(Beginning of Data provided)
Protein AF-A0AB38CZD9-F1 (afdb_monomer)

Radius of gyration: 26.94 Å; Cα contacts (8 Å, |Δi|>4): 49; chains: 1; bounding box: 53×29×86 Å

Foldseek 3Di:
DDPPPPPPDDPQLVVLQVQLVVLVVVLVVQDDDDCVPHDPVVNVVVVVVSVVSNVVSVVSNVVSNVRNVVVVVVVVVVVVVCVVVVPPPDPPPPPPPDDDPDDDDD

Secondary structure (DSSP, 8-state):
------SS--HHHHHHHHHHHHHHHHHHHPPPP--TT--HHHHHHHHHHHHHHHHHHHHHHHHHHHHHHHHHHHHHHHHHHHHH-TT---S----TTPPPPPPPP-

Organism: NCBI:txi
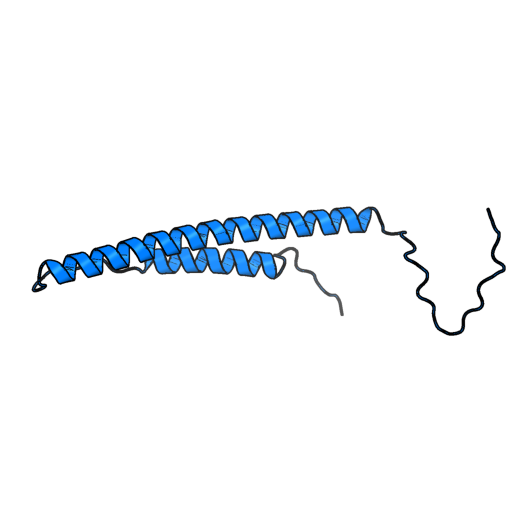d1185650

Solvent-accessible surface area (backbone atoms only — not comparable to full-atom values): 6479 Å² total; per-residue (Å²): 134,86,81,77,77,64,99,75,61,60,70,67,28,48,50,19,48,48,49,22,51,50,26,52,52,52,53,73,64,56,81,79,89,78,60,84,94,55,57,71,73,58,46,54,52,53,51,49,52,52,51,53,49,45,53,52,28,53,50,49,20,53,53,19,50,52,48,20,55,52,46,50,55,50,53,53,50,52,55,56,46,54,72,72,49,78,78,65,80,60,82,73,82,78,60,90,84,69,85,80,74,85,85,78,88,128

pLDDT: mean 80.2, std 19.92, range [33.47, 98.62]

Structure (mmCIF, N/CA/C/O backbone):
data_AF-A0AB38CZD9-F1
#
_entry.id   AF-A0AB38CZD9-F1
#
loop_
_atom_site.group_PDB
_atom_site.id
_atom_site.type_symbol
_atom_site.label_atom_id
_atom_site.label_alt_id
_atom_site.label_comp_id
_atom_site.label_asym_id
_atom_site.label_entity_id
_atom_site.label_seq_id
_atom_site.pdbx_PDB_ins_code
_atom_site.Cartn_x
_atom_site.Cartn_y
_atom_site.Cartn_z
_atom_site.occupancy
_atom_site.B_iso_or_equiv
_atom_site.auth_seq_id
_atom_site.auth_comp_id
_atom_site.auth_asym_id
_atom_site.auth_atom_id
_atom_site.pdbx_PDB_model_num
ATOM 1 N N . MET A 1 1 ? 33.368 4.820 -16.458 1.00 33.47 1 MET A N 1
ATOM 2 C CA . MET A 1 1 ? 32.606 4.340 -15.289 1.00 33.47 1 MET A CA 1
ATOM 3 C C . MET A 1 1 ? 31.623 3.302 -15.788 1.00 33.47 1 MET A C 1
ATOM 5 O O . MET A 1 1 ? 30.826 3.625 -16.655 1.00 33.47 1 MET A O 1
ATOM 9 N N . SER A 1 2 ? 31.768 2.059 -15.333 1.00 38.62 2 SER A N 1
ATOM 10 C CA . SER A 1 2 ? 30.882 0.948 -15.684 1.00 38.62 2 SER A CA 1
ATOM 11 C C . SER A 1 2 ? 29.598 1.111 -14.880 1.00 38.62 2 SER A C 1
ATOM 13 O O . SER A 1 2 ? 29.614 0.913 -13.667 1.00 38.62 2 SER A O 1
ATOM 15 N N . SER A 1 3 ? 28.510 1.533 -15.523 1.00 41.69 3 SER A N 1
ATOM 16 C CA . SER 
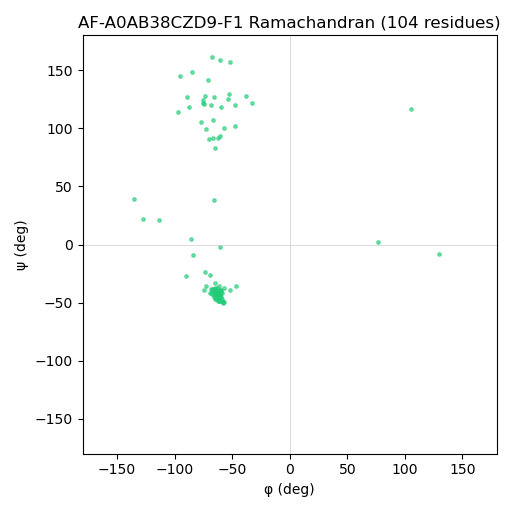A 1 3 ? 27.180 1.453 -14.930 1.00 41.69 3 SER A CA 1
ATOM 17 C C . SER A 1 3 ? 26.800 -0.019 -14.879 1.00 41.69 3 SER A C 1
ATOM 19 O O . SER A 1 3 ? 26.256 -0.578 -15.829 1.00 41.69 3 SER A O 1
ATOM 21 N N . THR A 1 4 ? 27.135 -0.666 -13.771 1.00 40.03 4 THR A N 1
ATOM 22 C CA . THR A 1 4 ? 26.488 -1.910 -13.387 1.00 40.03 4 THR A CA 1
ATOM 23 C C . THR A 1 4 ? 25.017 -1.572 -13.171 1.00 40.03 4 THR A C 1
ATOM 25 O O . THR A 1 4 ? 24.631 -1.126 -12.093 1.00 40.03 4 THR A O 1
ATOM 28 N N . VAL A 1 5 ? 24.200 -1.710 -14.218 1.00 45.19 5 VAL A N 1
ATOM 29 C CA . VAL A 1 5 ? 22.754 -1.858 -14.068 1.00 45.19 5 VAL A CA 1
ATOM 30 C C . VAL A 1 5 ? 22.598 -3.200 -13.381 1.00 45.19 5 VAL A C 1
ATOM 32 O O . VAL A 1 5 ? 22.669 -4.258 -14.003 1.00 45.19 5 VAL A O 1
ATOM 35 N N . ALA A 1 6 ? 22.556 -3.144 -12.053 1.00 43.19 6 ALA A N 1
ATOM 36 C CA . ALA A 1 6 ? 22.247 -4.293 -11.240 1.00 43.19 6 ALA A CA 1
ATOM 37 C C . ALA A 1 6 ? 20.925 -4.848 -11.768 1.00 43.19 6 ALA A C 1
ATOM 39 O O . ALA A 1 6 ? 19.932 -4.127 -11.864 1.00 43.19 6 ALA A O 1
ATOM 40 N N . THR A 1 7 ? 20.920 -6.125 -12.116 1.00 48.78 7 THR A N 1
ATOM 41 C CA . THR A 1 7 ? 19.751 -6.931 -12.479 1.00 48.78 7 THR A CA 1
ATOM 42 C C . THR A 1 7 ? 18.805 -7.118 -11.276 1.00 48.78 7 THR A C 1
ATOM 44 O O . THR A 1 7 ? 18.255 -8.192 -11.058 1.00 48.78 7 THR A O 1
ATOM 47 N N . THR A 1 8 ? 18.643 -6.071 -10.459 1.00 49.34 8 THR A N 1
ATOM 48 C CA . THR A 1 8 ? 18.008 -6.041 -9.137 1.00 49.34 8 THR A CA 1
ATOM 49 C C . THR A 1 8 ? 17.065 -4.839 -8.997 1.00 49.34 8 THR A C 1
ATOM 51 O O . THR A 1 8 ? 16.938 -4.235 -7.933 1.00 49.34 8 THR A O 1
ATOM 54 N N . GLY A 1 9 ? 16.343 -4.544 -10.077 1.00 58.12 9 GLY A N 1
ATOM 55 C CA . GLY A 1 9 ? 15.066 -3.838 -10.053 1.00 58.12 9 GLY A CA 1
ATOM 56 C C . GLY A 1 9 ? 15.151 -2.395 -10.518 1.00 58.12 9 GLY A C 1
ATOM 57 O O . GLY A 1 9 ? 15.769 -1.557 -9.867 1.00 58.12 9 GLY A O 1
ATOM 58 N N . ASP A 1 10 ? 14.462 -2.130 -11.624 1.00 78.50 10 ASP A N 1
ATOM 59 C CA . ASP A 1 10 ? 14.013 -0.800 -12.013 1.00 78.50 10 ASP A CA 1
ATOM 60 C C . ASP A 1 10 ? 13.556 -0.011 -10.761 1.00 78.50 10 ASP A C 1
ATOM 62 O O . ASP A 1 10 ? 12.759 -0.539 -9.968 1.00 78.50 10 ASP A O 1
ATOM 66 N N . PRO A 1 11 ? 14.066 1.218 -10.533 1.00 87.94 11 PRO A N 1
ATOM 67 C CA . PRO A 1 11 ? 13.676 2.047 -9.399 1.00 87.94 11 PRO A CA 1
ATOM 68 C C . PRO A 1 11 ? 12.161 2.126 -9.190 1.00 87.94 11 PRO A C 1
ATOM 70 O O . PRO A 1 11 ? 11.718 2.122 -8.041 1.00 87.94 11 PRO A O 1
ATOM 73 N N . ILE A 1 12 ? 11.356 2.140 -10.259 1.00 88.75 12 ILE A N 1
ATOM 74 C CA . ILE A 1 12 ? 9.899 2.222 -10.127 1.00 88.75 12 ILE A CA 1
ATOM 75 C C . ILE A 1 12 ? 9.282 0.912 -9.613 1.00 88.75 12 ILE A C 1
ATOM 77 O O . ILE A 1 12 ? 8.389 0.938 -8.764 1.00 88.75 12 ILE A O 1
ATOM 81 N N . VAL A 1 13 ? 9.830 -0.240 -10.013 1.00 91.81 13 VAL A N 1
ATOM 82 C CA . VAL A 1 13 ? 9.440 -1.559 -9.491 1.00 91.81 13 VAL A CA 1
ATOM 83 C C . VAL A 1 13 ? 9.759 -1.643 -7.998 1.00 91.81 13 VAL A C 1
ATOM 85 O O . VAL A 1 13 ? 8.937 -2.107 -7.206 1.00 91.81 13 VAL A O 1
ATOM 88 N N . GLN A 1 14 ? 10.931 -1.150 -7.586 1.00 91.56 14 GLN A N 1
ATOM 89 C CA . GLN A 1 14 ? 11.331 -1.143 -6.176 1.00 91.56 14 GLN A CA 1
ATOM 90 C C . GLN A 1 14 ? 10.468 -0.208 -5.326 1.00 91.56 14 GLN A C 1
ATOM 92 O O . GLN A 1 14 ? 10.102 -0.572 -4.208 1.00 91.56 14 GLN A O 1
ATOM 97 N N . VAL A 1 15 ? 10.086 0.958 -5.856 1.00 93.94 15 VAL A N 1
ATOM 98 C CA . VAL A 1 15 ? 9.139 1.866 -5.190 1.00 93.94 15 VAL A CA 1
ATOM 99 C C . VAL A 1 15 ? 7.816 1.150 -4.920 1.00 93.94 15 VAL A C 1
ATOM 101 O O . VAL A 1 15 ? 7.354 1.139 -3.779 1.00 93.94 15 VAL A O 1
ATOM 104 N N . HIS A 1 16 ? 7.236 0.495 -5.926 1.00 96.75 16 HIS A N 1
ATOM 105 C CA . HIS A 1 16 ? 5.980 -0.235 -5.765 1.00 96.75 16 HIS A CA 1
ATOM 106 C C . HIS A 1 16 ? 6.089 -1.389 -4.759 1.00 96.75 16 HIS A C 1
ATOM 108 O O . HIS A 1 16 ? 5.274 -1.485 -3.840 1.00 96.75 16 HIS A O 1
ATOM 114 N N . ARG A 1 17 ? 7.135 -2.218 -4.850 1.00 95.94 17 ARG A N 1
(End of Data provided)
## Work request:
Copy out each line in the preceding records that contains "backbone".

## Final answer:
Solvent-accessible surface area (backbone atoms only — not comparable to full-atom values): 6479 Å² total; per-residue (Å²): 134,86,81,77,77,64,99,75,61,60,70,67,28,48,50,19,48,48,49,22,51,50,26,52,52,52,53,73,64,56,81,79,89,78,60,84,94,55,57,71,73,58,46,54,52,53,51,49,52,52,51,53,49,45,53,52,28,53,50,49,20,53,53,19,50,52,48,20,55,52,46,50,55,50,53,53,50,52,55,56,46,54,72,72,49,78,78,65,80,60,82,73,82,78,60,90,84,69,85,80,74,85,85,78,88,128
Structure (mmCIF, N/CA/C/O backbone):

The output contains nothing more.